Memoized functions defined using [`#[cached]`](proc_macro::cached)/[`#[once]`](proc_macro::once)/[`#[io_cached]`](proc_macro::io_cached)/[`cached!`](crate::macros) macros are thread-safe with the backing
function-cache wrapped in a mutex/rwlock, or externally synchronized in the case of `#[io_cached]`.
By default, the function-cache is **not** locked for the duration of the function's execution, so initial (on an empty cache)
concurrent calls of long-running functions with the same arguments will each execute fully and each overwrite
the memoized value as they complete. This mirrors the behavior of Python's `functools.lru_cache`. To synchronize the execution and caching
of un-cached arguments, specify `#[cached(sync_writes = true)]` / `#[once(sync_writes = true)]` (not supported by `#[io_cached]`.

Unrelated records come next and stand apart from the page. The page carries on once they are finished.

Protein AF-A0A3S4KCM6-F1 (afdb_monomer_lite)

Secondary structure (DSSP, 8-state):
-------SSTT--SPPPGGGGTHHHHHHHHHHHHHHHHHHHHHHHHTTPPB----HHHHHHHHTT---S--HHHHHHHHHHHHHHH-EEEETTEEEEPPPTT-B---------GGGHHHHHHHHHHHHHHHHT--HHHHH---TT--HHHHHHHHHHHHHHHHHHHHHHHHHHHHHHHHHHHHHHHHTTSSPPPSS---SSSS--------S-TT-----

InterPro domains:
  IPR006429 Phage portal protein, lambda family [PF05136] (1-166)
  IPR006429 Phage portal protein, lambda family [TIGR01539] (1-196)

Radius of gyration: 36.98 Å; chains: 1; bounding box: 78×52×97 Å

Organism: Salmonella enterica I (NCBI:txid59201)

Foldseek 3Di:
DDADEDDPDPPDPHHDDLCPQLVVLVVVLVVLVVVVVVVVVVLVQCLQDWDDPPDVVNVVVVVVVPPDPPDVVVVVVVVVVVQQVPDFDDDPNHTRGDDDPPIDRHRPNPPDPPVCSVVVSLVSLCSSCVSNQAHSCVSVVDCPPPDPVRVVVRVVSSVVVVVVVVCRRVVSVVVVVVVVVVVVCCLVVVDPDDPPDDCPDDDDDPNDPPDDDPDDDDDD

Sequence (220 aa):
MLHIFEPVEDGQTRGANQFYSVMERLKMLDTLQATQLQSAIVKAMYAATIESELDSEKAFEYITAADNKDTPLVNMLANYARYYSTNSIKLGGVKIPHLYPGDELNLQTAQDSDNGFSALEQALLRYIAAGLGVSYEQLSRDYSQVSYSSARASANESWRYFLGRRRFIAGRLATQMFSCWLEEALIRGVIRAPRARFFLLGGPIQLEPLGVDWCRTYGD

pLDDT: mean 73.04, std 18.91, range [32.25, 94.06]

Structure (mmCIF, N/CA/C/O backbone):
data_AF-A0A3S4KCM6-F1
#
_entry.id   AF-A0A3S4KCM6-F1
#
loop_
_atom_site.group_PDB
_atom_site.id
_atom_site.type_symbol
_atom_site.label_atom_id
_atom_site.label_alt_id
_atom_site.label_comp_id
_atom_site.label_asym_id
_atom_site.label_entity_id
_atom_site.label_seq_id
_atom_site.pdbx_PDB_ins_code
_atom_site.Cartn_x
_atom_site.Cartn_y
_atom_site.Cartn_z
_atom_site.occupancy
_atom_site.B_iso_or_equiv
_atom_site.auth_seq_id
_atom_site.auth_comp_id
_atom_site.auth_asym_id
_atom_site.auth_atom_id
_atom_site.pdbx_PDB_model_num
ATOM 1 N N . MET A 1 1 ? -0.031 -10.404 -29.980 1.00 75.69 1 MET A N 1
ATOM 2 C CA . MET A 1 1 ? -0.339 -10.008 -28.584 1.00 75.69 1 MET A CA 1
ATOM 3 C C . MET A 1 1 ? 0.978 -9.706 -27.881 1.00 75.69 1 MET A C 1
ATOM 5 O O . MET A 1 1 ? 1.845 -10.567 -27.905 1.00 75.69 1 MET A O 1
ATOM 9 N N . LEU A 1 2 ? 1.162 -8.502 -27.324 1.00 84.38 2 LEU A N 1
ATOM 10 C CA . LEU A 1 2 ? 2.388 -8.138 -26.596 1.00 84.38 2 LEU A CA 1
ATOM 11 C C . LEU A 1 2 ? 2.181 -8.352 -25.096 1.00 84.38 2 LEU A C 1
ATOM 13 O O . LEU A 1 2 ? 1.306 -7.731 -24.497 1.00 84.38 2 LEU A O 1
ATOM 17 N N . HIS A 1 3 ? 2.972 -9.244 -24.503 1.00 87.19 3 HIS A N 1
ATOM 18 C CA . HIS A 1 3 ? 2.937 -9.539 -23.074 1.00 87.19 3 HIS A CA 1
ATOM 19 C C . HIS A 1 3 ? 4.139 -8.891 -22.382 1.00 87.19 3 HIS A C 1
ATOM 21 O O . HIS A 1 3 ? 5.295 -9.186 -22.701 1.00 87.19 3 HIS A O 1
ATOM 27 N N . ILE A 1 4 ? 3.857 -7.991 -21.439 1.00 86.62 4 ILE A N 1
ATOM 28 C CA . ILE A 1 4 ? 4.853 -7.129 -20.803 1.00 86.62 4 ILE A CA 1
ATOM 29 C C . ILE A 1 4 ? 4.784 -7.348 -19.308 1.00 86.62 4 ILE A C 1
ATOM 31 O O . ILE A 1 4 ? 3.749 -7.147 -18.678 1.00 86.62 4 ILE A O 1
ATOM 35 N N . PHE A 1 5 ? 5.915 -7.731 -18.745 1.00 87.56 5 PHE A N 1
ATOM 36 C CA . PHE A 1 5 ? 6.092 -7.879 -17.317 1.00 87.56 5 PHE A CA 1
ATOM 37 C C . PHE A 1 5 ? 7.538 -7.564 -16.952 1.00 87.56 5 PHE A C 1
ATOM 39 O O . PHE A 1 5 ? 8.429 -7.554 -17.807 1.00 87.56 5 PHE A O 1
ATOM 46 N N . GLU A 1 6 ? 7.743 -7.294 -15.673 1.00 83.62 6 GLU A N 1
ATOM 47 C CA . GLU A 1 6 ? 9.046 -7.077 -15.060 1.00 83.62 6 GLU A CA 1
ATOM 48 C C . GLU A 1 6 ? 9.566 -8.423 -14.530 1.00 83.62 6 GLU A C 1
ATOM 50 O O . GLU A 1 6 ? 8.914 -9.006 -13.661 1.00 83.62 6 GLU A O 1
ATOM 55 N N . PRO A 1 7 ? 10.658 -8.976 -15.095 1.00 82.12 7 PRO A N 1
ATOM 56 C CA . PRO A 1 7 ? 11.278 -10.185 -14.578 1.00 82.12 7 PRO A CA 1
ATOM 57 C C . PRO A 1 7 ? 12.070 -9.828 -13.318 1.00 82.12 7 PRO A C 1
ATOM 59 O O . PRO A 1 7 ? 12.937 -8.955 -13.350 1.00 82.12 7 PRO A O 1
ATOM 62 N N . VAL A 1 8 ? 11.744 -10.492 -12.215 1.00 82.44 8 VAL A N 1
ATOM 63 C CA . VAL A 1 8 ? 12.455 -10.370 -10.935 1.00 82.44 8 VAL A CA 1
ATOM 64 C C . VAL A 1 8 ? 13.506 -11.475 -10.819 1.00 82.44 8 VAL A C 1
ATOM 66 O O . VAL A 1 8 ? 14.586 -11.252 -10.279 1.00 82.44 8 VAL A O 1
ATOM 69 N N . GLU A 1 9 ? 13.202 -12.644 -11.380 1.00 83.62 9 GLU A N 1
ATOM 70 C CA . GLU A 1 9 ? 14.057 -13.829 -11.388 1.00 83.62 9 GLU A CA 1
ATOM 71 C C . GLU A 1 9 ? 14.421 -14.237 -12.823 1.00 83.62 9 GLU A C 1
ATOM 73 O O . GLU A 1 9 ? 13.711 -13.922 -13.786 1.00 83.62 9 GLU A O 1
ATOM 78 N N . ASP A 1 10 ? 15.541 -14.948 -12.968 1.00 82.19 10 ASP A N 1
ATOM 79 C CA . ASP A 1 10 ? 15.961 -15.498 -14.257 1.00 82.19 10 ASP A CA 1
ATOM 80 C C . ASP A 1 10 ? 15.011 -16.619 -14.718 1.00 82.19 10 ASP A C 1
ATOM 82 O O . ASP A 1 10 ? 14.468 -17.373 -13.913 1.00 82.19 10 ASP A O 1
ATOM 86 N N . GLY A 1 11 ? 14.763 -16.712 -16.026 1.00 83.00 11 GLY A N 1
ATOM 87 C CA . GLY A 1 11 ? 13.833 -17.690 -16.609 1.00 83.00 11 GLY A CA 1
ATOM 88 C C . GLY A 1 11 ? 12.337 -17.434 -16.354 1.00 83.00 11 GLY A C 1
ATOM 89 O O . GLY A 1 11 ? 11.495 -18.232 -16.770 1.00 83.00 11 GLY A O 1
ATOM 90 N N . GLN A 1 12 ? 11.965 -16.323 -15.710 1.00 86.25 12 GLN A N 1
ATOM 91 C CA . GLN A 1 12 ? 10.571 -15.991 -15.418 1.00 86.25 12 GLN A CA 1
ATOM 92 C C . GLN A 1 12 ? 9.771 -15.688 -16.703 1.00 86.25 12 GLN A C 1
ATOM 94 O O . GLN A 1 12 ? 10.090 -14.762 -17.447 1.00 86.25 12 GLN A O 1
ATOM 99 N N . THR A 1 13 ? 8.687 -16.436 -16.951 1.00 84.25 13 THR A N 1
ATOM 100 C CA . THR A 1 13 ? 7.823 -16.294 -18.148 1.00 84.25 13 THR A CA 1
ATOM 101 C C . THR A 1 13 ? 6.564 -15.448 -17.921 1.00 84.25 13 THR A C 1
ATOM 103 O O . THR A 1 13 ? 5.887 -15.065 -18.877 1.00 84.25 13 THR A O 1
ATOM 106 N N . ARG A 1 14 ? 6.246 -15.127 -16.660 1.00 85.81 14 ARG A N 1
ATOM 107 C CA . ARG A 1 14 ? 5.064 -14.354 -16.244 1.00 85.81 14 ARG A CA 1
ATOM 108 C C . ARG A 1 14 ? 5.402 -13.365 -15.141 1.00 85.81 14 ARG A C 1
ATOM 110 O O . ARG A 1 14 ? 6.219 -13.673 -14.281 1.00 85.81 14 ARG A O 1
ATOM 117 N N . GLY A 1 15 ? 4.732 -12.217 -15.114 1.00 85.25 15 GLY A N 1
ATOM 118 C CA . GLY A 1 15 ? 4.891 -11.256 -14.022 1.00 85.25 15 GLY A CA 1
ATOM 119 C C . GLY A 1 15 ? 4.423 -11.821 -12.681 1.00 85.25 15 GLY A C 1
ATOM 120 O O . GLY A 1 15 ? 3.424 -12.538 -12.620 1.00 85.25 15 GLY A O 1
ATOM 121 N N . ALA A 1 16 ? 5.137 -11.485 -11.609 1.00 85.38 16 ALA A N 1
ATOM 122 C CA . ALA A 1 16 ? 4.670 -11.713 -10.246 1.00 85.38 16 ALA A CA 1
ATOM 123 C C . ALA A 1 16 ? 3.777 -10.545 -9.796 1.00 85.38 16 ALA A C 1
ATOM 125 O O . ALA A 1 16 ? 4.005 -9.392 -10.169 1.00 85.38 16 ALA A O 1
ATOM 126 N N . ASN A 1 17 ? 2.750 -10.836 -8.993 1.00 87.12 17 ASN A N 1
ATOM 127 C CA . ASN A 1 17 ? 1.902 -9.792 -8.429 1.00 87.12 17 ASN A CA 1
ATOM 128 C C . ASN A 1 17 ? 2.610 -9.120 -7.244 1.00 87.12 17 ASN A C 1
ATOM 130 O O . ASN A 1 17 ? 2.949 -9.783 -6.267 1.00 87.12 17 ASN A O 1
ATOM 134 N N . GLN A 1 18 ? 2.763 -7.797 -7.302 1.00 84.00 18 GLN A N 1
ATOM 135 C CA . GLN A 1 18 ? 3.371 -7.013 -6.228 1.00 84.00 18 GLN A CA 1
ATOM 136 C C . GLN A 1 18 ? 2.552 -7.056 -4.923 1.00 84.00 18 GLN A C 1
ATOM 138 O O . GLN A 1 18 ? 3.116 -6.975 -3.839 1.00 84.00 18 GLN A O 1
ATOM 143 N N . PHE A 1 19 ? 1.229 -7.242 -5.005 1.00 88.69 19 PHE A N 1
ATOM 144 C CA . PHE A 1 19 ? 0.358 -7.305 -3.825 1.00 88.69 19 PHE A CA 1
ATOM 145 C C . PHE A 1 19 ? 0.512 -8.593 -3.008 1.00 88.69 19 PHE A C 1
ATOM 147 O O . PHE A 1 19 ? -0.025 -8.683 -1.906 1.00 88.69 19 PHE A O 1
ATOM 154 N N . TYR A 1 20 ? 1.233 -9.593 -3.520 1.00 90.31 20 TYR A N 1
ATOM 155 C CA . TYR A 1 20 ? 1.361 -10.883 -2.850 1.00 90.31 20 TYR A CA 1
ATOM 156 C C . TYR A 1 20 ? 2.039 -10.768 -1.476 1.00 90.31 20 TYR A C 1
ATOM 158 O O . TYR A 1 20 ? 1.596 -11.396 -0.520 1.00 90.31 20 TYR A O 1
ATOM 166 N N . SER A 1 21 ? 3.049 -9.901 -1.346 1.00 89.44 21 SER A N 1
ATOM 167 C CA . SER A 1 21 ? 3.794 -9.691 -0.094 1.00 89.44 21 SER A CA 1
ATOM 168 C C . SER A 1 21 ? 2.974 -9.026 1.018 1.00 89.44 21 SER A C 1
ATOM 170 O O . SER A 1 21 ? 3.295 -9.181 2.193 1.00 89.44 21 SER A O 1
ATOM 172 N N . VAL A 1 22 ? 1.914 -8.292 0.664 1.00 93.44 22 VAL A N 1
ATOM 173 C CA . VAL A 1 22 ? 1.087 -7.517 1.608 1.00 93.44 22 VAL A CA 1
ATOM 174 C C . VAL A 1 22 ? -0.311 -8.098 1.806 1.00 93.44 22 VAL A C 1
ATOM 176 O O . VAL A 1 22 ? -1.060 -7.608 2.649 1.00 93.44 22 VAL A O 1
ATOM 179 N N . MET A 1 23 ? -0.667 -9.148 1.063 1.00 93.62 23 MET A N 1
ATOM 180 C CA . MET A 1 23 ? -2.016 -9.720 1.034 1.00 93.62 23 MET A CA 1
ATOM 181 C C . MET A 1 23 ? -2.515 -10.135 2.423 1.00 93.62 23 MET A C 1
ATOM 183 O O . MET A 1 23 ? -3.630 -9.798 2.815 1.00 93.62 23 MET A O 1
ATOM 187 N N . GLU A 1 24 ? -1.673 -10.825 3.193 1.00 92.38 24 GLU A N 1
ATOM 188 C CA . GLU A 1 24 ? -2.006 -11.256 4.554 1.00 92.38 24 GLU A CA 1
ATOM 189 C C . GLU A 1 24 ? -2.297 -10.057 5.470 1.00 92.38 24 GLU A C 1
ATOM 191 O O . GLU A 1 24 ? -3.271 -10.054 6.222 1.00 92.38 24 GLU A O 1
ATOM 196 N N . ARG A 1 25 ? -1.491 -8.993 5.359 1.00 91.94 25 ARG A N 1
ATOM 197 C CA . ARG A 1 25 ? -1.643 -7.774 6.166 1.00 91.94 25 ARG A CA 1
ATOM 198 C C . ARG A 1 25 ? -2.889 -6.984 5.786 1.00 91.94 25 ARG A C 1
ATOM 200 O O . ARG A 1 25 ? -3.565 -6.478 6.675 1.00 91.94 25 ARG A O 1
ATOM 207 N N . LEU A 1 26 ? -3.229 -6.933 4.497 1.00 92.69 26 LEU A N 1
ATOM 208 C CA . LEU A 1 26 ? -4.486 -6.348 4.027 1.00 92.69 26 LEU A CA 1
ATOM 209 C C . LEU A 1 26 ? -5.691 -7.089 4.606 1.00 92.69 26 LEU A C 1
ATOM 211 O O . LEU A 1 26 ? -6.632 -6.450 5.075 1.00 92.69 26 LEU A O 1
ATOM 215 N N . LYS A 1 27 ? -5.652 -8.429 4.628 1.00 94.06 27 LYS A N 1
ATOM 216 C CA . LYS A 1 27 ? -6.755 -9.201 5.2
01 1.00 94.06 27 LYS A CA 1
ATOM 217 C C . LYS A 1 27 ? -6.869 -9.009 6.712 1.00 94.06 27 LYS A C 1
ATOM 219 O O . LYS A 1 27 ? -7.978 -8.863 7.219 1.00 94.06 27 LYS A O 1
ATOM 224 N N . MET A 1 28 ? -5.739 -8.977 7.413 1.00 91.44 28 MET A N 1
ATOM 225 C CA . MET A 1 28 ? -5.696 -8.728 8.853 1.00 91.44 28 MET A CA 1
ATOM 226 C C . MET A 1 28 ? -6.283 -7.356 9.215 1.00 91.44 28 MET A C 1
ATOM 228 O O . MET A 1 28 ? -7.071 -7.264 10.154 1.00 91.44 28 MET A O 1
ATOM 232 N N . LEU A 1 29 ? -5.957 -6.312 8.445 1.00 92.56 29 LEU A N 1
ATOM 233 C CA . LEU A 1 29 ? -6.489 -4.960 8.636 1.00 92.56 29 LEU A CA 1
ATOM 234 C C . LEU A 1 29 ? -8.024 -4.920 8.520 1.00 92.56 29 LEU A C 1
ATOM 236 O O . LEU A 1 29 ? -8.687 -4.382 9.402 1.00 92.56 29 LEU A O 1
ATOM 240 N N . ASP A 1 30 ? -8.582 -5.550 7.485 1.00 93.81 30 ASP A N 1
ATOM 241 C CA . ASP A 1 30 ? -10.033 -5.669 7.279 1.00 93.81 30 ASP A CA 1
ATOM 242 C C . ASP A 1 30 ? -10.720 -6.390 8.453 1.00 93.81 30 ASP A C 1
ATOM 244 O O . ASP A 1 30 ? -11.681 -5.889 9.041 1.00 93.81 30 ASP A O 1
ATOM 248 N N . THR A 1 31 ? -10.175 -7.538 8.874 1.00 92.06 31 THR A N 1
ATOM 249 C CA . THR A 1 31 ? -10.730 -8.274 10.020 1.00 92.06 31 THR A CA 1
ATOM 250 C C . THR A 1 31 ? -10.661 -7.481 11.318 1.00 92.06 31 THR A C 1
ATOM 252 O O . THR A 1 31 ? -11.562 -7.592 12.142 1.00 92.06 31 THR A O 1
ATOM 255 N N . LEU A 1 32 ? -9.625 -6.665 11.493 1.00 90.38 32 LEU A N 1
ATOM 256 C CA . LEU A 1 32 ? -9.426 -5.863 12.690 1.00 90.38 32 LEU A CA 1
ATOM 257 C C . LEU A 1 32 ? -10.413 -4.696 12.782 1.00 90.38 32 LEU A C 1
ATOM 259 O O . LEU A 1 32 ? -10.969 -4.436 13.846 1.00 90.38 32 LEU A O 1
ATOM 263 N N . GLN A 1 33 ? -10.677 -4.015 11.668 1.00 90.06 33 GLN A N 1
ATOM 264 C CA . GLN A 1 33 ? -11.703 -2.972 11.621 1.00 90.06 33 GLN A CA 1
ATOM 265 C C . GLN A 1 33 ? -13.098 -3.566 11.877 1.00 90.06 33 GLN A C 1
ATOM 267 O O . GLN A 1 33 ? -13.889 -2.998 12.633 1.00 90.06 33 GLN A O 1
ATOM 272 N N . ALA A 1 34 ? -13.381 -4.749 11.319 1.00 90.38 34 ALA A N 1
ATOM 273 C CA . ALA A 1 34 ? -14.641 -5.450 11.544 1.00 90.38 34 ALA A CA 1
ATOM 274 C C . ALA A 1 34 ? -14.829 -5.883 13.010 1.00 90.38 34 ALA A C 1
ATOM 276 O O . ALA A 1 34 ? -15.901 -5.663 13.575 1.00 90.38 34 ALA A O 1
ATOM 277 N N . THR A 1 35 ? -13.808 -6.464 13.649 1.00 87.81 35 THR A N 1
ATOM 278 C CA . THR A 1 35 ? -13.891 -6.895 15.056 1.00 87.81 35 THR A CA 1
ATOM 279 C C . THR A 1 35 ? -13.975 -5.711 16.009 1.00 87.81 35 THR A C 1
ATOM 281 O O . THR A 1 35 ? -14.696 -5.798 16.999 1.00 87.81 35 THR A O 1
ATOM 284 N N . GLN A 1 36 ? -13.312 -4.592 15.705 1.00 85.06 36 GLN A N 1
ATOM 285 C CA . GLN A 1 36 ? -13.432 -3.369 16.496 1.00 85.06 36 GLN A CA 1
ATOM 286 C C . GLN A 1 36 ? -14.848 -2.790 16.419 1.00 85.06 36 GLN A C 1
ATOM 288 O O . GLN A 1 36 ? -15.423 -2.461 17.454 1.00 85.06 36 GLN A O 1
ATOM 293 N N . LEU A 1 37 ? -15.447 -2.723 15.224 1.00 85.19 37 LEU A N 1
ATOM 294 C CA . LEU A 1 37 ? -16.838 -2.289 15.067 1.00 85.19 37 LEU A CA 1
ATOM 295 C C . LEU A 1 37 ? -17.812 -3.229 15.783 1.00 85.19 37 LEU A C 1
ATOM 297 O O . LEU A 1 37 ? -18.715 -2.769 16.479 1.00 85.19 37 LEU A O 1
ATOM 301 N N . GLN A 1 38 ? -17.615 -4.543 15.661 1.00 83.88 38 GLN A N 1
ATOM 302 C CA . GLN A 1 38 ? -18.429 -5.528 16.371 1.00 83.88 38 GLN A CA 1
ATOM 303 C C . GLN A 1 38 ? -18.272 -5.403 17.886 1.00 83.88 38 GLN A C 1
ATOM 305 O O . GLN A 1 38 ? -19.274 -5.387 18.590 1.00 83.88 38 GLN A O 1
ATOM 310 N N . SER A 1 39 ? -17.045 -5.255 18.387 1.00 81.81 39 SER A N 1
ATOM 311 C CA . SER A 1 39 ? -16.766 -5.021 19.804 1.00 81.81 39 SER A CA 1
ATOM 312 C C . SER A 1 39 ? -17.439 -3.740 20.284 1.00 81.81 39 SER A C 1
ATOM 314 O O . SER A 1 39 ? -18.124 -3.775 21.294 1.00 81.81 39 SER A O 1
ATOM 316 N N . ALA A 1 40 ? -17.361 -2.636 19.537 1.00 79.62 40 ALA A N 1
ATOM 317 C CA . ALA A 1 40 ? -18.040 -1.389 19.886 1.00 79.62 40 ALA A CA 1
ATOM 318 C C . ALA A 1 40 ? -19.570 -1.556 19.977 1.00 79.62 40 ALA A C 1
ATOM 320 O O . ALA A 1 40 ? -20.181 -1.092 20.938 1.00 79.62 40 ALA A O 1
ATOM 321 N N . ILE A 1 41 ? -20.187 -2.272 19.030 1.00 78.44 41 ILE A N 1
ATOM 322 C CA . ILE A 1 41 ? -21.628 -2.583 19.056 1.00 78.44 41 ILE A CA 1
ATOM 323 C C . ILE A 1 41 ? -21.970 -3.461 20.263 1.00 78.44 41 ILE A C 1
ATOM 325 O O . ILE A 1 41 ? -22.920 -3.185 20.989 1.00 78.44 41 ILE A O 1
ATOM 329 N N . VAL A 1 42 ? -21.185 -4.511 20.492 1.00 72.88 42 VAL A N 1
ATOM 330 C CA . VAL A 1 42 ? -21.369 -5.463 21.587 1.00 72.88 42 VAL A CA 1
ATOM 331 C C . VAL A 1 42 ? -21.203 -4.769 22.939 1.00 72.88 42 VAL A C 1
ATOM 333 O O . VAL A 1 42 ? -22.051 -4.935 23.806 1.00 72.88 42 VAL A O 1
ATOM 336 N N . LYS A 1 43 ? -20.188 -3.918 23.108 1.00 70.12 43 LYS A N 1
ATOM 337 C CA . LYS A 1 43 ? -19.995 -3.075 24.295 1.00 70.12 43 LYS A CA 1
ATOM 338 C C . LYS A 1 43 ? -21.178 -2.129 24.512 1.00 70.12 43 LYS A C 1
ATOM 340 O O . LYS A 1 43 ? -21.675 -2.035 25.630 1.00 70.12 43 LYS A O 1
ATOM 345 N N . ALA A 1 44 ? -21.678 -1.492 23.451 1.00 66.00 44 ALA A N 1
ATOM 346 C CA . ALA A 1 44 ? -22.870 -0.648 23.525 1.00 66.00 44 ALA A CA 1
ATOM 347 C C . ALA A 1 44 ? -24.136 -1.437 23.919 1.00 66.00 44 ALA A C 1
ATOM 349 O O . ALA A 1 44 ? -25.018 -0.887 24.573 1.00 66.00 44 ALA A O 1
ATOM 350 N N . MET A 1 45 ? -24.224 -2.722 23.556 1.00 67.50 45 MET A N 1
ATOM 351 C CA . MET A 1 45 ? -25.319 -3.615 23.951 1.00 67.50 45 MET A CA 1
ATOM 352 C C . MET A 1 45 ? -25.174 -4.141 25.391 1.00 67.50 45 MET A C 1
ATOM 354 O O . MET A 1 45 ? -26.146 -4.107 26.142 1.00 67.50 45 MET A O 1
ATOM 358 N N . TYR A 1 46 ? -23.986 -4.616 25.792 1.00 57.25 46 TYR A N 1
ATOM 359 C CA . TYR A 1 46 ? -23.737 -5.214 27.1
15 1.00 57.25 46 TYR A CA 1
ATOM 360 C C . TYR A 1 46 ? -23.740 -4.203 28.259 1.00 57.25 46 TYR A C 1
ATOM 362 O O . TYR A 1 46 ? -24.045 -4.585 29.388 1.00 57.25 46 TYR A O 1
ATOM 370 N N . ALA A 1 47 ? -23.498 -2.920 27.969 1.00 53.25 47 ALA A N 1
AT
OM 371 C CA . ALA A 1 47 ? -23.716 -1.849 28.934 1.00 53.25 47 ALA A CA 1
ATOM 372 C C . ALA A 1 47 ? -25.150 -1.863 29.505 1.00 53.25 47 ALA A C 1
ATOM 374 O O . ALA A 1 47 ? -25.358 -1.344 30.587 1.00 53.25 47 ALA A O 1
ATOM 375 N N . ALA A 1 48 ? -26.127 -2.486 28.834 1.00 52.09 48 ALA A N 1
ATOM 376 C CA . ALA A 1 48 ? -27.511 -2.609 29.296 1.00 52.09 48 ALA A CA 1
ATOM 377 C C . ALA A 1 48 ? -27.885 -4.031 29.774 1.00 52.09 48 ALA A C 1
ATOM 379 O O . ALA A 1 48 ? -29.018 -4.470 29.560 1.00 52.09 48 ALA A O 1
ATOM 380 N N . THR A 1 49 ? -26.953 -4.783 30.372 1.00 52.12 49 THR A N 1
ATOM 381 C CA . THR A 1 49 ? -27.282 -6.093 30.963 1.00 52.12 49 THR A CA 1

- See [`cached::stores` docs](https://docs.rs/cached/latest/cached/stores/index.html) cache stores available.
- See [`proc_macro`](https://docs.rs/cached/latest/cached/proc_macro/index.html) for more procedural macro examples.
- See [`macros`](https://docs.rs/cached/latest/cached/macros/index.html) for more declarative macro examples.

**Features**

- `default`: Include `proc_macro` and `ahash` features
- `proc_macro`: Include proc macros
- `ahash`: Enable the optional `ahash` hasher as default hashing algorithm.
- `async`: Include support for async functions and async cache stores
- `async_tokio_rt_multi_thread`: Enable `tokio`'s optional `rt-multi-thread` feature.
- `redis_store`: Include Redis cache store
- `redis_async_std`: Include async Redis support using `async-std` and `async-std` tls support, implies `redis_store` and `async`
- `redis_tokio`: Include async Redis support using `tokio` and `tokio` tls support, implies `redis_store` and `async`
- `redis_connection_manager`: Enable the optional `connection-manager` feature of `redis`. Any async redis caches created
                              will use a connection manager instead of a `MultiplexedConnection`
- `redis_ahash`: Enable the optional `ahash` feature of `redis`
- `disk_store`: Include disk cache store
- `wasm`: Enable WASM support. Note that this feature is incompatible with `tokio`'s multi-thread
   runtime (`async_tokio_rt_multi_thread`) and all Redis features (`redis_store`, `redis_async_std`, `redis_tokio`, `redis_ahash`)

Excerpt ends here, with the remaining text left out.